Find the line containing "ATOM 65 C CA". Reproduce it and every line after it up to the end of the records, exactly as written.

:: EXERCISE MATERIALS

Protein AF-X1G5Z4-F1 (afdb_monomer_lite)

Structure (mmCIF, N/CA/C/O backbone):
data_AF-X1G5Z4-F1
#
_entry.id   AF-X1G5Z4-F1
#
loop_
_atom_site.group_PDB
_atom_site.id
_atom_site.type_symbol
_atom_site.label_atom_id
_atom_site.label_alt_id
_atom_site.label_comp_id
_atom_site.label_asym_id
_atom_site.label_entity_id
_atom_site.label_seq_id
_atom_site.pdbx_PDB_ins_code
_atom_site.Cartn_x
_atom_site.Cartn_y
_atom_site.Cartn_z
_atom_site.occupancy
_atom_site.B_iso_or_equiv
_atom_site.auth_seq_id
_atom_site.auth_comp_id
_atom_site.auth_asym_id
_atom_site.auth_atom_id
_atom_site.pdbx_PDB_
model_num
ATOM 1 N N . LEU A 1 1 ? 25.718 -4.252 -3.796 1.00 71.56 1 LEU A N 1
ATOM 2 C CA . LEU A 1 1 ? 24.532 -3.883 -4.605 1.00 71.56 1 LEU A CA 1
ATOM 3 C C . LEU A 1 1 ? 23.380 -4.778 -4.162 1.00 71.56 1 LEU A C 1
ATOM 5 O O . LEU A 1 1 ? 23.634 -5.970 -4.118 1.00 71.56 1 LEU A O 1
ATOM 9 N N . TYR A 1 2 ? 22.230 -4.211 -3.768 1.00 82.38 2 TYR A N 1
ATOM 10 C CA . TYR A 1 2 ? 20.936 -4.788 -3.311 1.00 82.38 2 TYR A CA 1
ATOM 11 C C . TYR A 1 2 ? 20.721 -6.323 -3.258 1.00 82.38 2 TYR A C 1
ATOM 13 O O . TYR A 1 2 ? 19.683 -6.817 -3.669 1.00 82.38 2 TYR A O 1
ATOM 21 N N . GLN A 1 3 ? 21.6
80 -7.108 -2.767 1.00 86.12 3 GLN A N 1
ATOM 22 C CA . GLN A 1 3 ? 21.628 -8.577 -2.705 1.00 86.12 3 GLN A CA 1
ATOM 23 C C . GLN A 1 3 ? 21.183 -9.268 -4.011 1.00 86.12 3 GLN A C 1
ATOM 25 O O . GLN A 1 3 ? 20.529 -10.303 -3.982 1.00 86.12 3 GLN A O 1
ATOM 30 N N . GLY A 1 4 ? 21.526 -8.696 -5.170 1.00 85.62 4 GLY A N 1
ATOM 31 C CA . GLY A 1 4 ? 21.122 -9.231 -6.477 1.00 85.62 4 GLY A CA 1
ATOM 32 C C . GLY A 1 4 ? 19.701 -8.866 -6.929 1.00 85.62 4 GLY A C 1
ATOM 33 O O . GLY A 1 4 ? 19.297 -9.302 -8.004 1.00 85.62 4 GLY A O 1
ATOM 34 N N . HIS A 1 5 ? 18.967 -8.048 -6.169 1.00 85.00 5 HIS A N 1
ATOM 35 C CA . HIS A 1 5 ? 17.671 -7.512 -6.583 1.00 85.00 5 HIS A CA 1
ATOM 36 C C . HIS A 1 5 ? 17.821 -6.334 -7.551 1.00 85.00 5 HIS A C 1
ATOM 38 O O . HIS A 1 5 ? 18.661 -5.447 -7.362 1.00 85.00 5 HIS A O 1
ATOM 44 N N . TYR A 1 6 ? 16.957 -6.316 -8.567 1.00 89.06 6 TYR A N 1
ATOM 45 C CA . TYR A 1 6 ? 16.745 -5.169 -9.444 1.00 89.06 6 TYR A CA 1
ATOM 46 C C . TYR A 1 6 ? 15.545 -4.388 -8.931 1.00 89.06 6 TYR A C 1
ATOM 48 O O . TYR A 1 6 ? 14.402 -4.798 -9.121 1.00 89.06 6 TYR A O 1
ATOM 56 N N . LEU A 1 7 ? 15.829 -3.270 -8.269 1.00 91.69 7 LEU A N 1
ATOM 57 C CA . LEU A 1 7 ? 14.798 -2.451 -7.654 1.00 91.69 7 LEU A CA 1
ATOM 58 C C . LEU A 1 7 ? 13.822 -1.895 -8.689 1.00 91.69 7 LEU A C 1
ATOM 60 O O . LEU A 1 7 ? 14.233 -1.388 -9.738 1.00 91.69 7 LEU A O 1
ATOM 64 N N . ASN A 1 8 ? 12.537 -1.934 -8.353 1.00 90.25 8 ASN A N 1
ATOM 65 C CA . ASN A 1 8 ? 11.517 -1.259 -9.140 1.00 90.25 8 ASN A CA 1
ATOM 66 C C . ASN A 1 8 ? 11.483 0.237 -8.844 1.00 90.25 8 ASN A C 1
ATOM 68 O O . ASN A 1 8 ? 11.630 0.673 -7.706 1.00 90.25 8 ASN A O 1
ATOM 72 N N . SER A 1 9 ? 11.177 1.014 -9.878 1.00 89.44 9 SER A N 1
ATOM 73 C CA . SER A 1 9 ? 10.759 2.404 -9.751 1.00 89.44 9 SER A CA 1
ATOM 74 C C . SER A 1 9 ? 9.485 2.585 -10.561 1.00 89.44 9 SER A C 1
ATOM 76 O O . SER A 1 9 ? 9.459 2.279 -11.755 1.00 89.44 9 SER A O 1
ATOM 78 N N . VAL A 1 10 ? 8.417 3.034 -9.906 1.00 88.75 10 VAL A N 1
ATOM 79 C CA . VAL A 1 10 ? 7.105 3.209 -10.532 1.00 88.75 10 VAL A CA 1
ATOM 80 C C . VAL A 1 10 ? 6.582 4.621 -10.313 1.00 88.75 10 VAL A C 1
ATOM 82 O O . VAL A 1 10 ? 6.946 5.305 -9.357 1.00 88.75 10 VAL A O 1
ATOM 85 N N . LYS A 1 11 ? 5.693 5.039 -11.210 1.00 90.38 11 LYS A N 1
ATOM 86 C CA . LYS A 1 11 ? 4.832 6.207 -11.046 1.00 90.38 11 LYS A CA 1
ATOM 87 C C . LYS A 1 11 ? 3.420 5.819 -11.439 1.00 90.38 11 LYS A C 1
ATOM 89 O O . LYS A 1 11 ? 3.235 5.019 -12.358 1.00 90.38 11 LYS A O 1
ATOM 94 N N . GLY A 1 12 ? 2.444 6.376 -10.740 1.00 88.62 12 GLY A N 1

::::

ANSWER SPACE
ATOM 65 C CA . ASN A 1 8 ? 11.517 -1.259 -9.140 1.00 90.25 8 ASN A CA 1
ATOM 66 C C . ASN A 1 8 ? 11.483 0.237 -8.844 1.00 90.25 8 ASN A C 1
ATOM 68 O O . ASN A 1 8 ? 11.630 0.673 -7.706 1.00 90.25 8 ASN A O 1
ATOM 72 N N . SER A 1 9 ? 11.177 1.014 -9.878 1.00 89.44 9 SER A N 1
ATOM 73 C CA . SER A 1 9 ? 10.759 2.404 -9.751 1.00 89.44 9 SER A CA 1
ATOM 74 C C . SER A 1 9 ? 9.485 2.585 -10.561 1.00 89.44 9 SER A C 1
ATOM 76 O O . SER A 1 9 ? 9.459 2.279 -11.755 1.00 89.44 9 SER A O 1
ATOM 78 N N . VAL A 1 10 ? 8.417 3.034 -9.906 1.00 88.75 10 VAL A N 1
ATOM 79 C CA . VAL A 1 10 ? 7.105 3.209 -10.532 1.00 88.75 10 VAL A CA 1
ATOM 80 C C . VAL A 1 10 ? 6.582 4.621 -10.313 1.00 88.75 10 VAL A C 1
ATOM 82 O O . VAL A 1 10 ? 6.946 5.305 -9.357 1.00 88.75 10 VAL A O 1
ATOM 85 N N . LYS A 1 11 ? 5.693 5.039 -11.210 1.00 90.38 11 LYS A N 1
ATOM 86 C CA . LYS A 1 11 ? 4.832 6.207 -11.046 1.00 90.38 11 LYS A CA 1
ATOM 87 C C . LYS A 1 11 ? 3.420 5.819 -11.439 1.00 90.38 11 LYS A C 1
ATOM 89 O O . LYS A 1 11 ? 3.235 5.019 -12.358 1.00 90.38 11 LYS A O 1
ATOM 94 N N . GLY A 1 12 ? 2.444 6.376 -10.740 1.00 88.62 12 GLY A N 1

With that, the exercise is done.